## STUDY MATERIAL
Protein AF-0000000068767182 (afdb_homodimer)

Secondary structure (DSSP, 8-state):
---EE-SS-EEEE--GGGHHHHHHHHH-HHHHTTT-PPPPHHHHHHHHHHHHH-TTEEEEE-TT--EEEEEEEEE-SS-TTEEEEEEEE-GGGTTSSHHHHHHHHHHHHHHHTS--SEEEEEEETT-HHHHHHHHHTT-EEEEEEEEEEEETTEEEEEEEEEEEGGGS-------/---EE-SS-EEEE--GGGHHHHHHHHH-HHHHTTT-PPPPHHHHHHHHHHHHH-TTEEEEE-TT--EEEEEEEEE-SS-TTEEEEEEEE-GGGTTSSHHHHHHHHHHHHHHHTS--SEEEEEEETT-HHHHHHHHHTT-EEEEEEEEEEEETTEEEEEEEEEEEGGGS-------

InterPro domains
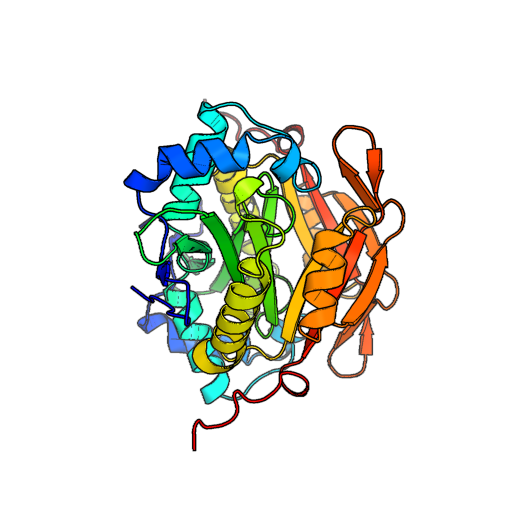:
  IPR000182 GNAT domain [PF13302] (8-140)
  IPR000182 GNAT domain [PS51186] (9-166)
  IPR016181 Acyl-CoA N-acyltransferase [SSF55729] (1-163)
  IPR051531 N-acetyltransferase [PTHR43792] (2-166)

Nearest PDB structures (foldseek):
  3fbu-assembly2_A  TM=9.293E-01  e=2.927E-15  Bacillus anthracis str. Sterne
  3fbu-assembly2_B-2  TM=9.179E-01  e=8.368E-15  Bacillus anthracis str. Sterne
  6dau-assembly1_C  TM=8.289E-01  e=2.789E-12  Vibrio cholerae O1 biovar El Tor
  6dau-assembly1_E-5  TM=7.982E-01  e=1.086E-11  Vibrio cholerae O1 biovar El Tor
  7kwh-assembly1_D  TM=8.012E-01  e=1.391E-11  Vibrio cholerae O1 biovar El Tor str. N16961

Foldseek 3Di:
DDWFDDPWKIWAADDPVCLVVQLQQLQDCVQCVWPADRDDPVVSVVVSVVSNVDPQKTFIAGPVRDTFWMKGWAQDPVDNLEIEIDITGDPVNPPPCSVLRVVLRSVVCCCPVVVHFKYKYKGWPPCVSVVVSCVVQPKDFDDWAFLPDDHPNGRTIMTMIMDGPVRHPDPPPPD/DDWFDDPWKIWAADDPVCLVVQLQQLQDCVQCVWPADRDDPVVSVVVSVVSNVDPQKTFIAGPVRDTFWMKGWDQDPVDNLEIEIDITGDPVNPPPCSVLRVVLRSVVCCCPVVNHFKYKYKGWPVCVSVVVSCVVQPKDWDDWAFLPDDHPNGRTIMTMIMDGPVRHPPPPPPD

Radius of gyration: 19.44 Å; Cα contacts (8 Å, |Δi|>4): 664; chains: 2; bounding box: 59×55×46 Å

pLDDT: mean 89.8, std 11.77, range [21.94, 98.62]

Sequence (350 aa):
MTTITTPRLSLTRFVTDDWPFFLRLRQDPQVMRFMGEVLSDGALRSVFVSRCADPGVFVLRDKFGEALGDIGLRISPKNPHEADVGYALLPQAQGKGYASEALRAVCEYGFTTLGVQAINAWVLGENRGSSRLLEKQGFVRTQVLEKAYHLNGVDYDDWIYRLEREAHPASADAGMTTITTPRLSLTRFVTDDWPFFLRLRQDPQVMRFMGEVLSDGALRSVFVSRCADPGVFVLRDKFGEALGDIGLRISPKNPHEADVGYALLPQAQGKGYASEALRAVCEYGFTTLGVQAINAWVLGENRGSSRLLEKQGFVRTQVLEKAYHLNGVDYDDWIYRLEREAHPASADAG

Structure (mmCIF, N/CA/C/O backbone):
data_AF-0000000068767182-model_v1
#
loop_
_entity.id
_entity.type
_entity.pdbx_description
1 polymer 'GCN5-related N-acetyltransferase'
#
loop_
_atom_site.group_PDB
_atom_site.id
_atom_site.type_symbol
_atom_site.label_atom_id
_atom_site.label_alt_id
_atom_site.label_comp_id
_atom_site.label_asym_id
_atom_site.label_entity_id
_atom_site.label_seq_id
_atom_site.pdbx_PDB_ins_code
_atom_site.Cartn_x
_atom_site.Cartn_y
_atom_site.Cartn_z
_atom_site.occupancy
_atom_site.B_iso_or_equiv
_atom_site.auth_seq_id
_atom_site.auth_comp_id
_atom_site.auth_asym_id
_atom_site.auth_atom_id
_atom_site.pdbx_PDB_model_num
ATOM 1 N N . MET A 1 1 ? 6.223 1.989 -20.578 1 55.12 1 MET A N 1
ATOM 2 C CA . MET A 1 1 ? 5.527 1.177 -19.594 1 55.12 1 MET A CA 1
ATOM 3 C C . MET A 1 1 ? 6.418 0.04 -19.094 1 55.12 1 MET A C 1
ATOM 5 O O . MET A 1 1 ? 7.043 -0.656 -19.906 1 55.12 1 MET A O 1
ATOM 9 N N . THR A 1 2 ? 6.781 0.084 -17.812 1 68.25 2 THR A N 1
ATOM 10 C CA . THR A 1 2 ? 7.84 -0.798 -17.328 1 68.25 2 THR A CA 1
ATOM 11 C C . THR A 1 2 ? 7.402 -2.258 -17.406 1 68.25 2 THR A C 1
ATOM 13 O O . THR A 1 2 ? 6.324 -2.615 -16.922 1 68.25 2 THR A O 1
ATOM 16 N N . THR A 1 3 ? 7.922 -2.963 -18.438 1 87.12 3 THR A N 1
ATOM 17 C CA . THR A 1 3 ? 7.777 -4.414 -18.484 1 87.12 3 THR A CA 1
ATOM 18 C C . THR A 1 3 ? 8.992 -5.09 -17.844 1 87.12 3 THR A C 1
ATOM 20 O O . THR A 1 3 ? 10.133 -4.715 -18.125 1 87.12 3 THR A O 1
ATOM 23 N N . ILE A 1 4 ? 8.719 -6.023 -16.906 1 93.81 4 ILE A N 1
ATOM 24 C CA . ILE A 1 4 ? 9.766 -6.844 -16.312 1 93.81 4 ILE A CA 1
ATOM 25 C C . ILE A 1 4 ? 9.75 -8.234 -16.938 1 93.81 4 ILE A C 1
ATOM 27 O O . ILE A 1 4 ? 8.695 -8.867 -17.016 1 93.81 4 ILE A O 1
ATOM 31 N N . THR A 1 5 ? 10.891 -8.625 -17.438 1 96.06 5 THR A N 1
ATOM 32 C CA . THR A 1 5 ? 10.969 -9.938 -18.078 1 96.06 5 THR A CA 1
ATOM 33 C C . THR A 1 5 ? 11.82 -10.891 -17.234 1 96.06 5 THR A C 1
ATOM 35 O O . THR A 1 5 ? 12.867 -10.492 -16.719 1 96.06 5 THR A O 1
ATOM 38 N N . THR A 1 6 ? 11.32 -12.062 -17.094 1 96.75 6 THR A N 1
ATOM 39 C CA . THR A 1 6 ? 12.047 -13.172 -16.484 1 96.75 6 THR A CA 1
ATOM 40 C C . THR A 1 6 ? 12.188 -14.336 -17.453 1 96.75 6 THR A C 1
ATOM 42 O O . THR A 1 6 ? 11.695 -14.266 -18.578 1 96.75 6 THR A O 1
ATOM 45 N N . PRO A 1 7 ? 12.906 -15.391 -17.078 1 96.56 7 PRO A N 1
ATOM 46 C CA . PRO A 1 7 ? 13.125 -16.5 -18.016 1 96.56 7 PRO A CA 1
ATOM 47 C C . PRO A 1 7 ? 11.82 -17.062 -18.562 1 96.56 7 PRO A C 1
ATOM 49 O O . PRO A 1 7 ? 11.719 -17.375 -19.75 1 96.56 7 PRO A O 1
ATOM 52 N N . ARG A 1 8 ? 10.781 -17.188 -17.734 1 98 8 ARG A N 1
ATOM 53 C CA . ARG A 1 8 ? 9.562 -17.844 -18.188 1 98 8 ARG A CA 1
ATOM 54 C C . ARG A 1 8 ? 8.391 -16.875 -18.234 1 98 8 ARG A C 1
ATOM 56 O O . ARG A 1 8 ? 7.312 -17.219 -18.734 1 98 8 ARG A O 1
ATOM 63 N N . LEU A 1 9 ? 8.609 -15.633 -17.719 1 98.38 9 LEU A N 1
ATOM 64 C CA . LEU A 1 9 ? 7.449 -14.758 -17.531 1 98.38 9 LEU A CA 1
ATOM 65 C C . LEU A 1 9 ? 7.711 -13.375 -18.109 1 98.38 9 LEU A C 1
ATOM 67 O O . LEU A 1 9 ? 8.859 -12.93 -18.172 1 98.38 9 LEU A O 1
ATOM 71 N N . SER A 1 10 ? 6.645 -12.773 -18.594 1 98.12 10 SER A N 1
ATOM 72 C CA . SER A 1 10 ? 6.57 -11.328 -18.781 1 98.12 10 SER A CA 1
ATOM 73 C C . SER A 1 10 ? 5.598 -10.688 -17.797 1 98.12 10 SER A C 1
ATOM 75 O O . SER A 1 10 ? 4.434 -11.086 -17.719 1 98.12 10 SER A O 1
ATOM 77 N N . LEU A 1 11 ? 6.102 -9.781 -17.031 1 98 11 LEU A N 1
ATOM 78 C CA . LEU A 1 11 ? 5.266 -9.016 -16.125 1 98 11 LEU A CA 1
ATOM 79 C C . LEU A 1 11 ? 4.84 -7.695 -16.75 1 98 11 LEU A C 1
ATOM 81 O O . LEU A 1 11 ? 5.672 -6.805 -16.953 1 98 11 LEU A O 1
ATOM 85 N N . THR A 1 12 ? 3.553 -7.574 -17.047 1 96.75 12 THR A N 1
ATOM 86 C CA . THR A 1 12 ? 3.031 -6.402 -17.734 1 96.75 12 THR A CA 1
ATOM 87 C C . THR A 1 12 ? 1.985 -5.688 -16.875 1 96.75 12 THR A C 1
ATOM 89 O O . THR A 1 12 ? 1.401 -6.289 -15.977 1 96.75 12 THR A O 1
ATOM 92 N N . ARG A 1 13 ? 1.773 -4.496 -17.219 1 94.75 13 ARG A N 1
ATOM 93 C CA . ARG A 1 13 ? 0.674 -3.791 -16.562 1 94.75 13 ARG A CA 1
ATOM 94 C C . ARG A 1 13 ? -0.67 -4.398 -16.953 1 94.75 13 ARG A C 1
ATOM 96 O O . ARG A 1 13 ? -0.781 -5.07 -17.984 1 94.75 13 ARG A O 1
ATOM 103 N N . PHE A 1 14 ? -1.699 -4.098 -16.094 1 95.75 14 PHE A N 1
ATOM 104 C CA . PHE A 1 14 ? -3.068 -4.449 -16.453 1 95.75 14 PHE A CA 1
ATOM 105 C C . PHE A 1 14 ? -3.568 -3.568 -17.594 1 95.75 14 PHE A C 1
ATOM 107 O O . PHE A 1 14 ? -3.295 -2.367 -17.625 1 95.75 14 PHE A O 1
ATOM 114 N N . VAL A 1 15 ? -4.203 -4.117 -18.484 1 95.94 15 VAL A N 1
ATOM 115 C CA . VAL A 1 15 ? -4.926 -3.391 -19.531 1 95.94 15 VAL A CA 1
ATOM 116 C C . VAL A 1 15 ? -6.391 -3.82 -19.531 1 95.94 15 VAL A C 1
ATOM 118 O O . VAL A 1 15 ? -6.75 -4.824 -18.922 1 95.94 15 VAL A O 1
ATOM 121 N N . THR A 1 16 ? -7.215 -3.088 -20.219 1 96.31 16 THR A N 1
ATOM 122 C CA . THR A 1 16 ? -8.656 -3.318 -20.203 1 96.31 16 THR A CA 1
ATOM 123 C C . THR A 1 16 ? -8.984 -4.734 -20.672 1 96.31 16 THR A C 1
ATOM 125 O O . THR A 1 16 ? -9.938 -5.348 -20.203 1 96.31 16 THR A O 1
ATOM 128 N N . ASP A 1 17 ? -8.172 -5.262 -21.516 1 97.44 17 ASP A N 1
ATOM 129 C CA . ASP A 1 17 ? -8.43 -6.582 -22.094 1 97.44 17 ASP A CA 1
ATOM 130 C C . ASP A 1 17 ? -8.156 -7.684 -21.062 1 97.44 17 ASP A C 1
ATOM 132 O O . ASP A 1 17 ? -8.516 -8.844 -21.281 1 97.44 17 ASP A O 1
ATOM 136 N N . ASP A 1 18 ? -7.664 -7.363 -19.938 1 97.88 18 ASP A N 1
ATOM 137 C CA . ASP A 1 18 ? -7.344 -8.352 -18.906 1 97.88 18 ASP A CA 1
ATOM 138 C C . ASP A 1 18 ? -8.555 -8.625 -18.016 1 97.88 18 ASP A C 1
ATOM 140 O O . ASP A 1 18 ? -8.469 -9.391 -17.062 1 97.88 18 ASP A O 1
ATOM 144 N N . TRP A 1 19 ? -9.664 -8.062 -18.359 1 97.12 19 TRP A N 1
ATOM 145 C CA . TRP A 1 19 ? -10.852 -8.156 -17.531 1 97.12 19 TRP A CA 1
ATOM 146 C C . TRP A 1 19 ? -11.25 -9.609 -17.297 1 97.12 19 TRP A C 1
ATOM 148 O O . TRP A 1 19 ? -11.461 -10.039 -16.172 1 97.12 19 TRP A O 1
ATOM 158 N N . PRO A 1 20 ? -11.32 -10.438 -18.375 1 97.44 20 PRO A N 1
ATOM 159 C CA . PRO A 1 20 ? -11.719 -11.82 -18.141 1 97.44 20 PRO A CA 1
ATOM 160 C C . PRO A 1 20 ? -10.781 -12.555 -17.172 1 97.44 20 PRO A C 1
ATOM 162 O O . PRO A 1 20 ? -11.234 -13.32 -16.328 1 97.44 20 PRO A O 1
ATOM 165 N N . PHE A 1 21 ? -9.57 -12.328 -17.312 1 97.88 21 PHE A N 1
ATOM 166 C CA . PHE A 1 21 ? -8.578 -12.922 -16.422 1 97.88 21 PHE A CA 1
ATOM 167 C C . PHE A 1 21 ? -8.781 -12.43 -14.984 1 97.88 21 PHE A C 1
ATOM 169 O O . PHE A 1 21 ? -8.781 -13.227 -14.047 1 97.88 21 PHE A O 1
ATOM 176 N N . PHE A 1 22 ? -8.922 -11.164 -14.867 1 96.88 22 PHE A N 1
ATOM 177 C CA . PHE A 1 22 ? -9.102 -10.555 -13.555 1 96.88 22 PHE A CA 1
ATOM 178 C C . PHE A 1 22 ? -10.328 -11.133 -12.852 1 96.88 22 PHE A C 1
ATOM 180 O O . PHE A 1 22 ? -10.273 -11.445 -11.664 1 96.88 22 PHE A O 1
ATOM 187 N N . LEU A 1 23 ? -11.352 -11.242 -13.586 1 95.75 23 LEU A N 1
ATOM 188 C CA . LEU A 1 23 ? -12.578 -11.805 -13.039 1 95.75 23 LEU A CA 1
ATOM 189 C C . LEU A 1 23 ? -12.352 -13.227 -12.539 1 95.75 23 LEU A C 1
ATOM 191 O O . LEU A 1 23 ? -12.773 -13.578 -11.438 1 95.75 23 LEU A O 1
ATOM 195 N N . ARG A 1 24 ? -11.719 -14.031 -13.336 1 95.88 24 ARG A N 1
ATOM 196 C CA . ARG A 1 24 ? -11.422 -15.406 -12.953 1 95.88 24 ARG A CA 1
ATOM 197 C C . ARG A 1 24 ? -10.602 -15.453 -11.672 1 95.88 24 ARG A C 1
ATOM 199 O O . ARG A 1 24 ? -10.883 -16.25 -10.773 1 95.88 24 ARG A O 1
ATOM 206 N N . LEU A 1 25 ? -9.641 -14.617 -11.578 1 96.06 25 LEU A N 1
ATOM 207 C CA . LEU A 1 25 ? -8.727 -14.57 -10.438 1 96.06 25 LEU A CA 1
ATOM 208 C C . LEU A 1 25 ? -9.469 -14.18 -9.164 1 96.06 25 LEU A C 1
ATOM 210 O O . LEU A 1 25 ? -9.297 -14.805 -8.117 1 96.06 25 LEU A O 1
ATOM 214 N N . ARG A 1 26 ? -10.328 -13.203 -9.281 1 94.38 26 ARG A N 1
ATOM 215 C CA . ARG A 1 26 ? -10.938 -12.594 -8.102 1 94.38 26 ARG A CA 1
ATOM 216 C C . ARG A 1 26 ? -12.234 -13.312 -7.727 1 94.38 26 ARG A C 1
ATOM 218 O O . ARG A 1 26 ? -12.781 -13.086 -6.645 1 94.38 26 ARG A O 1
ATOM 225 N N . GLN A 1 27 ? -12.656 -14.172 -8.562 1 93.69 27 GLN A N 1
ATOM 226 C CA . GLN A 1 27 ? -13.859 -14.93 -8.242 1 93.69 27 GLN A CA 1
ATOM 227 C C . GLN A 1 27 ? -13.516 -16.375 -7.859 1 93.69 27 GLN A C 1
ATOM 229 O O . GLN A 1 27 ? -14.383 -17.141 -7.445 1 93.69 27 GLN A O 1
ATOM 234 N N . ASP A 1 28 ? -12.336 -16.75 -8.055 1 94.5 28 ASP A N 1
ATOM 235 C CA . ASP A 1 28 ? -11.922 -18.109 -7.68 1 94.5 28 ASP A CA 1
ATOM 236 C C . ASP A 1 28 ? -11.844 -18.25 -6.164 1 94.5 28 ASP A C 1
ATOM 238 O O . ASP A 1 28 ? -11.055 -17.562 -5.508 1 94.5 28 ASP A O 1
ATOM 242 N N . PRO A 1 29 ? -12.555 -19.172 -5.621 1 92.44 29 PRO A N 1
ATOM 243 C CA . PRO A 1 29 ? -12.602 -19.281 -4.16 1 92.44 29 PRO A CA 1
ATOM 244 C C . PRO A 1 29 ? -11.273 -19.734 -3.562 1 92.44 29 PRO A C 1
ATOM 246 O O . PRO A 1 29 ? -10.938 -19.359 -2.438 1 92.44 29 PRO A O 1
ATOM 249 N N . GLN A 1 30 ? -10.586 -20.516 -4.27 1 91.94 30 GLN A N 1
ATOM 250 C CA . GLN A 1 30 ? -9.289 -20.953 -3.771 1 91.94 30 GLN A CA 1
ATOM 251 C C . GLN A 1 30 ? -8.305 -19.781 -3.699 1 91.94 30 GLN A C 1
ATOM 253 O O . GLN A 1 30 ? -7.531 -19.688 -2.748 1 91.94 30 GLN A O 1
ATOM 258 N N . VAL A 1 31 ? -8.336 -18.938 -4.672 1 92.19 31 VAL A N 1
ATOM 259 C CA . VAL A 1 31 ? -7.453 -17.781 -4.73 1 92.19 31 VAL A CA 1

## PROBLEM STATEMENT
Every line above that holds the word "acetyltransferase" needs to be copied.

## TASK OUTPUT
  IPR051531 N-acetyltransferase [PTHR43792] (2-166)
1 polymer 'GCN5-related N-acetyltransferase'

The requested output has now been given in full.